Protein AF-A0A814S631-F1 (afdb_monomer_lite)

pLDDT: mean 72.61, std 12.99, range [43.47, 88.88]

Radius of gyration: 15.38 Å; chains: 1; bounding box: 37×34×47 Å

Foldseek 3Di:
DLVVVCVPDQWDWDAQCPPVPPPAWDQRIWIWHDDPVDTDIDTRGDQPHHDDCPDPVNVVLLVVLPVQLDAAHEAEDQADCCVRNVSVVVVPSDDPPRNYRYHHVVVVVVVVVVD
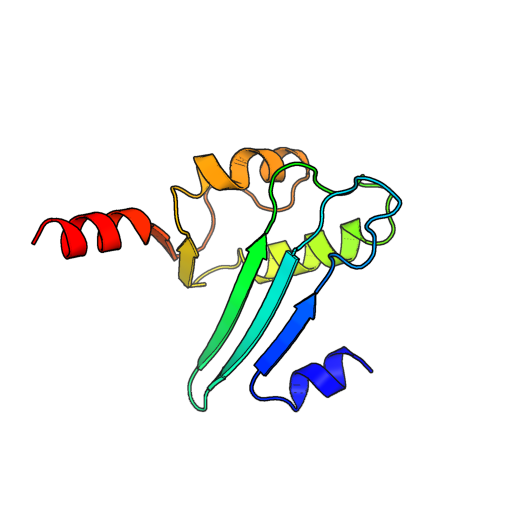

Sequence (115 aa):
MLIDTAQTTTNFVFDTESNCLTNFPSITQVMFMKQIHENSLVLIIETAHLPVELSYEFLPRKQLFNCIFRSQSHIYTWGAILDELAPFLQFNLFHLPVPSYIHNTQQVFKLWFND

Organism: NCBI:txid392030

Structure (mmCIF, N/CA/C/O backbone):
data_AF-A0A814S631-F1
#
_entry.id   AF-A0A814S631-F1
#
loop_
_atom_site.group_PDB
_atom_site.id
_atom_site.type_symbol
_atom_site.label_atom_id
_atom_site.label_alt_id
_atom_site.label_comp_id
_atom_site.label_asym_id
_atom_site.label_entity_id
_atom_site.label_seq_id
_atom_site.pdbx_PDB_ins_code
_atom_site.Cartn_x
_atom_site.Cartn_y
_atom_site.Cartn_z
_atom_site.occupancy
_atom_site.B_iso_or_equiv
_atom_site.auth_seq_id
_atom_site.auth_comp_id
_atom_site.auth_asym_id
_atom_site.auth_atom_id
_atom_site.pdbx_PDB_model_num
ATOM 1 N N . MET A 1 1 ? -24.198 3.761 5.640 1.00 49.50 1 MET A N 1
ATOM 2 C CA . MET A 1 1 ? -22.873 3.625 6.292 1.00 49.50 1 MET A CA 1
ATOM 3 C C . MET A 1 1 ? -21.807 3.923 5.235 1.00 49.50 1 MET A C 1
ATOM 5 O O . MET A 1 1 ? -22.086 3.661 4.074 1.00 49.50 1 MET A O 1
ATOM 9 N N . LEU A 1 2 ? -20.633 4.484 5.566 1.00 43.47 2 LEU A N 1
ATOM 10 C CA . LEU A 1 2 ? -19.600 4.864 4.569 1.00 43.47 2 LEU A CA 1
ATOM 11 C C . LEU A 1 2 ? -19.230 3.698 3.624 1.00 43.47 2 LEU A C 1
ATOM 13 O O . LEU A 1 2 ? -19.042 3.887 2.426 1.00 43.47 2 LEU A O 1
ATOM 17 N N . ILE A 1 3 ? -19.210 2.482 4.178 1.00 44.31 3 ILE A N 1
ATOM 18 C CA . ILE A 1 3 ? -18.983 1.224 3.458 1.00 44.31 3 ILE A CA 1
ATOM 19 C C . ILE A 1 3 ? -20.108 0.938 2.455 1.00 44.31 3 ILE A C 1
ATOM 21 O O . ILE A 1 3 ? -19.813 0.599 1.315 1.00 44.31 3 ILE A O 1
ATOM 25 N N . ASP A 1 4 ? -21.376 1.126 2.828 1.00 49.97 4 ASP A N 1
ATOM 26 C CA . ASP A 1 4 ? -22.513 0.924 1.915 1.00 49.97 4 ASP A CA 1
ATOM 27 C C . ASP A 1 4 ? -22.450 1.909 0.740 1.00 49.97 4 ASP A C 1
ATOM 29 O O . ASP A 1 4 ? -22.681 1.538 -0.407 1.00 49.97 4 ASP A O 1
ATOM 33 N N . THR A 1 5 ? -22.070 3.164 1.002 1.00 54.03 5 THR A N 1
ATOM 34 C CA . THR A 1 5 ? -21.909 4.172 -0.053 1.00 54.03 5 THR A CA 1
ATOM 35 C C . THR A 1 5 ? -20.776 3.784 -1.002 1.00 54.03 5 THR A C 1
ATOM 37 O O . THR A 1 5 ? -20.997 3.734 -2.211 1.00 54.03 5 THR A O 1
ATOM 40 N N . ALA A 1 6 ? -19.610 3.400 -0.467 1.00 56.16 6 ALA A N 1
ATOM 41 C CA . ALA A 1 6 ? -18.485 2.887 -1.253 1.00 56.16 6 ALA A CA 1
ATOM 42 C C . ALA A 1 6 ? -18.836 1.608 -2.037 1.00 56.16 6 ALA A C 1
ATOM 44 O O . ALA A 1 6 ? -18.246 1.315 -3.077 1.00 56.16 6 ALA A O 1
ATOM 45 N N . GLN A 1 7 ? -19.815 0.830 -1.568 1.00 56.03 7 GLN A N 1
ATOM 46 C CA . GLN A 1 7 ? -20.285 -0.351 -2.280 1.00 56.03 7 GLN A CA 1
ATOM 47 C C . GLN A 1 7 ? -21.157 -0.023 -3.500 1.00 56.03 7 GLN A C 1
ATOM 49 O O . GLN A 1 7 ? -21.218 -0.847 -4.414 1.00 56.03 7 GLN A O 1
ATOM 54 N N . THR A 1 8 ? -21.786 1.150 -3.546 1.00 62.84 8 THR A N 1
ATOM 55 C CA . THR A 1 8 ? -22.714 1.543 -4.623 1.00 62.84 8 THR A CA 1
ATOM 56 C C . THR A 1 8 ? -22.101 2.444 -5.696 1.00 62.84 8 THR A C 1
ATOM 58 O O . THR A 1 8 ? -22.707 2.622 -6.750 1.00 62.84 8 THR A O 1
ATOM 61 N N . THR A 1 9 ? -20.908 2.996 -5.470 1.00 57.41 9 THR A N 1
ATOM 62 C CA . THR A 1 9 ? -20.234 3.884 -6.424 1.00 57.41 9 THR A CA 1
ATOM 63 C C . THR A 1 9 ? -19.184 3.140 -7.256 1.00 57.41 9 THR A C 1
ATOM 65 O O . THR A 1 9 ? -18.549 2.192 -6.794 1.00 57.41 9 THR A O 1
ATOM 68 N N . THR A 1 10 ? -19.004 3.556 -8.514 1.00 61.81 10 THR A N 1
ATOM 69 C CA . THR A 1 10 ? -17.980 3.001 -9.423 1.00 61.81 10 THR A CA 1
ATOM 70 C C . THR A 1 10 ? -16.572 3.400 -9.003 1.00 61.81 10 THR A C 1
ATOM 72 O O . THR A 1 10 ? -15.663 2.576 -9.075 1.00 61.81 10 THR A O 1
ATOM 75 N N . ASN A 1 11 ? -16.439 4.638 -8.516 1.00 58.81 11 ASN A N 1
ATOM 76 C CA . ASN A 1 11 ? -15.249 5.171 -7.877 1.00 58.81 11 ASN A CA 1
ATOM 77 C C . ASN A 1 11 ? -15.602 5.686 -6.479 1.00 58.81 11 ASN A C 1
ATOM 79 O O . ASN A 1 11 ? -16.627 6.346 -6.293 1.00 58.81 11 ASN A O 1
ATOM 83 N N . PHE A 1 12 ? -14.761 5.401 -5.490 1.00 60.88 12 PHE A N 1
ATOM 84 C CA . PHE A 1 12 ? -14.892 5.972 -4.149 1.00 60.88 12 PHE A CA 1
ATOM 85 C C . PHE A 1 12 ? -13.537 6.471 -3.686 1.00 60.88 12 PHE A C 1
ATOM 87 O O . PHE A 1 12 ? -12.627 5.657 -3.581 1.00 60.88 12 PHE A O 1
ATOM 94 N N . VAL A 1 13 ? -13.425 7.777 -3.430 1.00 61.56 13 VAL A N 1
ATOM 95 C CA . VAL A 1 13 ? -12.200 8.422 -2.952 1.00 61.56 13 VAL A CA 1
ATOM 96 C C . VAL A 1 13 ? -12.344 8.749 -1.470 1.00 61.56 13 VAL A C 1
ATOM 98 O O . VAL A 1 13 ? -13.253 9.483 -1.090 1.00 61.56 13 VAL A O 1
ATOM 101 N N . PHE A 1 14 ? -11.444 8.217 -0.645 1.00 60.81 14 PHE A N 1
ATOM 102 C CA . PHE A 1 14 ? -11.268 8.649 0.739 1.00 60.81 14 PHE A CA 1
ATOM 103 C C . PHE A 1 14 ? -10.004 9.493 0.833 1.00 60.81 14 PHE A C 1
ATOM 105 O O . PHE A 1 14 ? -8.909 8.964 0.646 1.00 60.81 14 PHE A O 1
ATOM 112 N N . ASP A 1 15 ? -10.183 10.785 1.081 1.00 61.06 15 ASP A N 1
ATOM 113 C CA . ASP A 1 15 ? -9.104 11.725 1.359 1.00 61.06 15 ASP A CA 1
ATOM 114 C C . ASP A 1 15 ? -8.925 11.831 2.879 1.00 61.06 15 ASP A C 1
ATOM 116 O O . ASP A 1 15 ? -9.877 12.154 3.599 1.00 61.06 15 ASP A O 1
ATOM 120 N N . THR A 1 16 ? -7.724 11.517 3.373 1.00 57.44 16 THR A N 1
ATOM 121 C CA . THR A 1 16 ? -7.409 11.616 4.810 1.00 57.44 16 THR A CA 1
ATOM 122 C C . THR A 1 16 ? -6.555 12.824 5.176 1.00 57.44 16 THR A C 1
ATOM 124 O O . THR A 1 16 ? -6.138 12.943 6.327 1.00 57.44 16 THR A O 1
ATOM 127 N N . GLU A 1 17 ? -6.344 13.766 4.250 1.00 54.47 17 GLU A N 1
ATOM 128 C CA . GLU A 1 17 ? -5.602 15.009 4.505 1.00 54.47 17 GLU A CA 1
ATOM 129 C C . GLU A 1 17 ? -6.322 15.970 5.457 1.00 54.47 17 GLU A C 1
ATOM 131 O O . GLU A 1 17 ? -5.699 16.864 6.024 1.00 54.47 17 GLU A O 1
ATOM 136 N N . SER A 1 18 ? -7.620 15.778 5.707 1.00 49.88 18 SER A N 1
ATOM 137 C CA . SER A 1 18 ? -8.451 16.700 6.498 1.00 49.88 18 SER A CA 1
ATOM 138 C C . SER A 1 18 ? -8.016 16.888 7.968 1.00 49.88 18 SER A C 1
ATOM 140 O O . SER A 1 18 ? -8.552 17.760 8.651 1.00 49.88 18 SER A O 1
ATOM 142 N N . ASN A 1 19 ? -6.997 16.161 8.442 1.00 48.38 19 ASN A N 1
ATOM 143 C CA . ASN A 1 19 ? -6.349 16.343 9.745 1.00 48.38 19 ASN A CA 1
ATOM 144 C C . ASN A 1 19 ? -5.008 17.117 9.656 1.00 48.38 19 ASN A C 1
ATOM 146 O O . ASN A 1 19 ? -4.006 16.741 10.265 1.00 48.38 19 ASN A O 1
ATOM 150 N N . CYS A 1 20 ? -4.979 18.254 8.948 1.00 47.00 20 CYS A N 1
ATOM 151 C CA . CYS A 1 20 ? -3.806 19.149 8.877 1.00 47.00 20 CYS A CA 1
ATOM 152 C C . CYS A 1 20 ? -3.370 19.759 10.229 1.00 47.00 20 CYS A C 1
ATOM 154 O O . CYS A 1 20 ? -2.339 20.422 10.299 1.00 47.00 20 CYS A O 1
ATOM 156 N N . LEU A 1 21 ? -4.143 19.588 11.308 1.00 46.56 21 LEU A N 1
ATOM 157 C CA . LEU A 1 21 ? -3.886 20.244 12.596 1.00 46.56 21 LEU A CA 1
ATOM 158 C C . LEU A 1 21 ? -2.824 19.546 13.456 1.00 46.56 21 LEU A C 1
ATOM 160 O O . LEU A 1 21 ? -2.373 20.131 14.439 1.00 46.56 21 LEU A O 1
ATOM 164 N N . THR A 1 22 ? -2.426 18.314 13.122 1.00 48.09 22 THR A N 1
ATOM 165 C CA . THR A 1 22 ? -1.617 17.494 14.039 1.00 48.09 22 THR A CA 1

+ + +

Copy, exactly and only, the lines above that begin with the one containing "ATOM 49 O O" and finish with the one containing "ATOM 56 C C".

ATOM 49 O O . GLN A 1 7 ? -21.218 -0.847 -4.414 1.00 56.03 7 GLN A O 1
ATOM 54 N N . THR A 1 8 ? -21.786 1.150 -3.546 1.00 62.84 8 THR A N 1
ATOM 55 C CA . THR A 1 8 ? -22.714 1.543 -4.623 1.00 62.84 8 THR A CA 1
ATOM 56 C C . THR A 1 8 ? -22.101 2.444 -5.696 1.00 62.84 8 THR A C 1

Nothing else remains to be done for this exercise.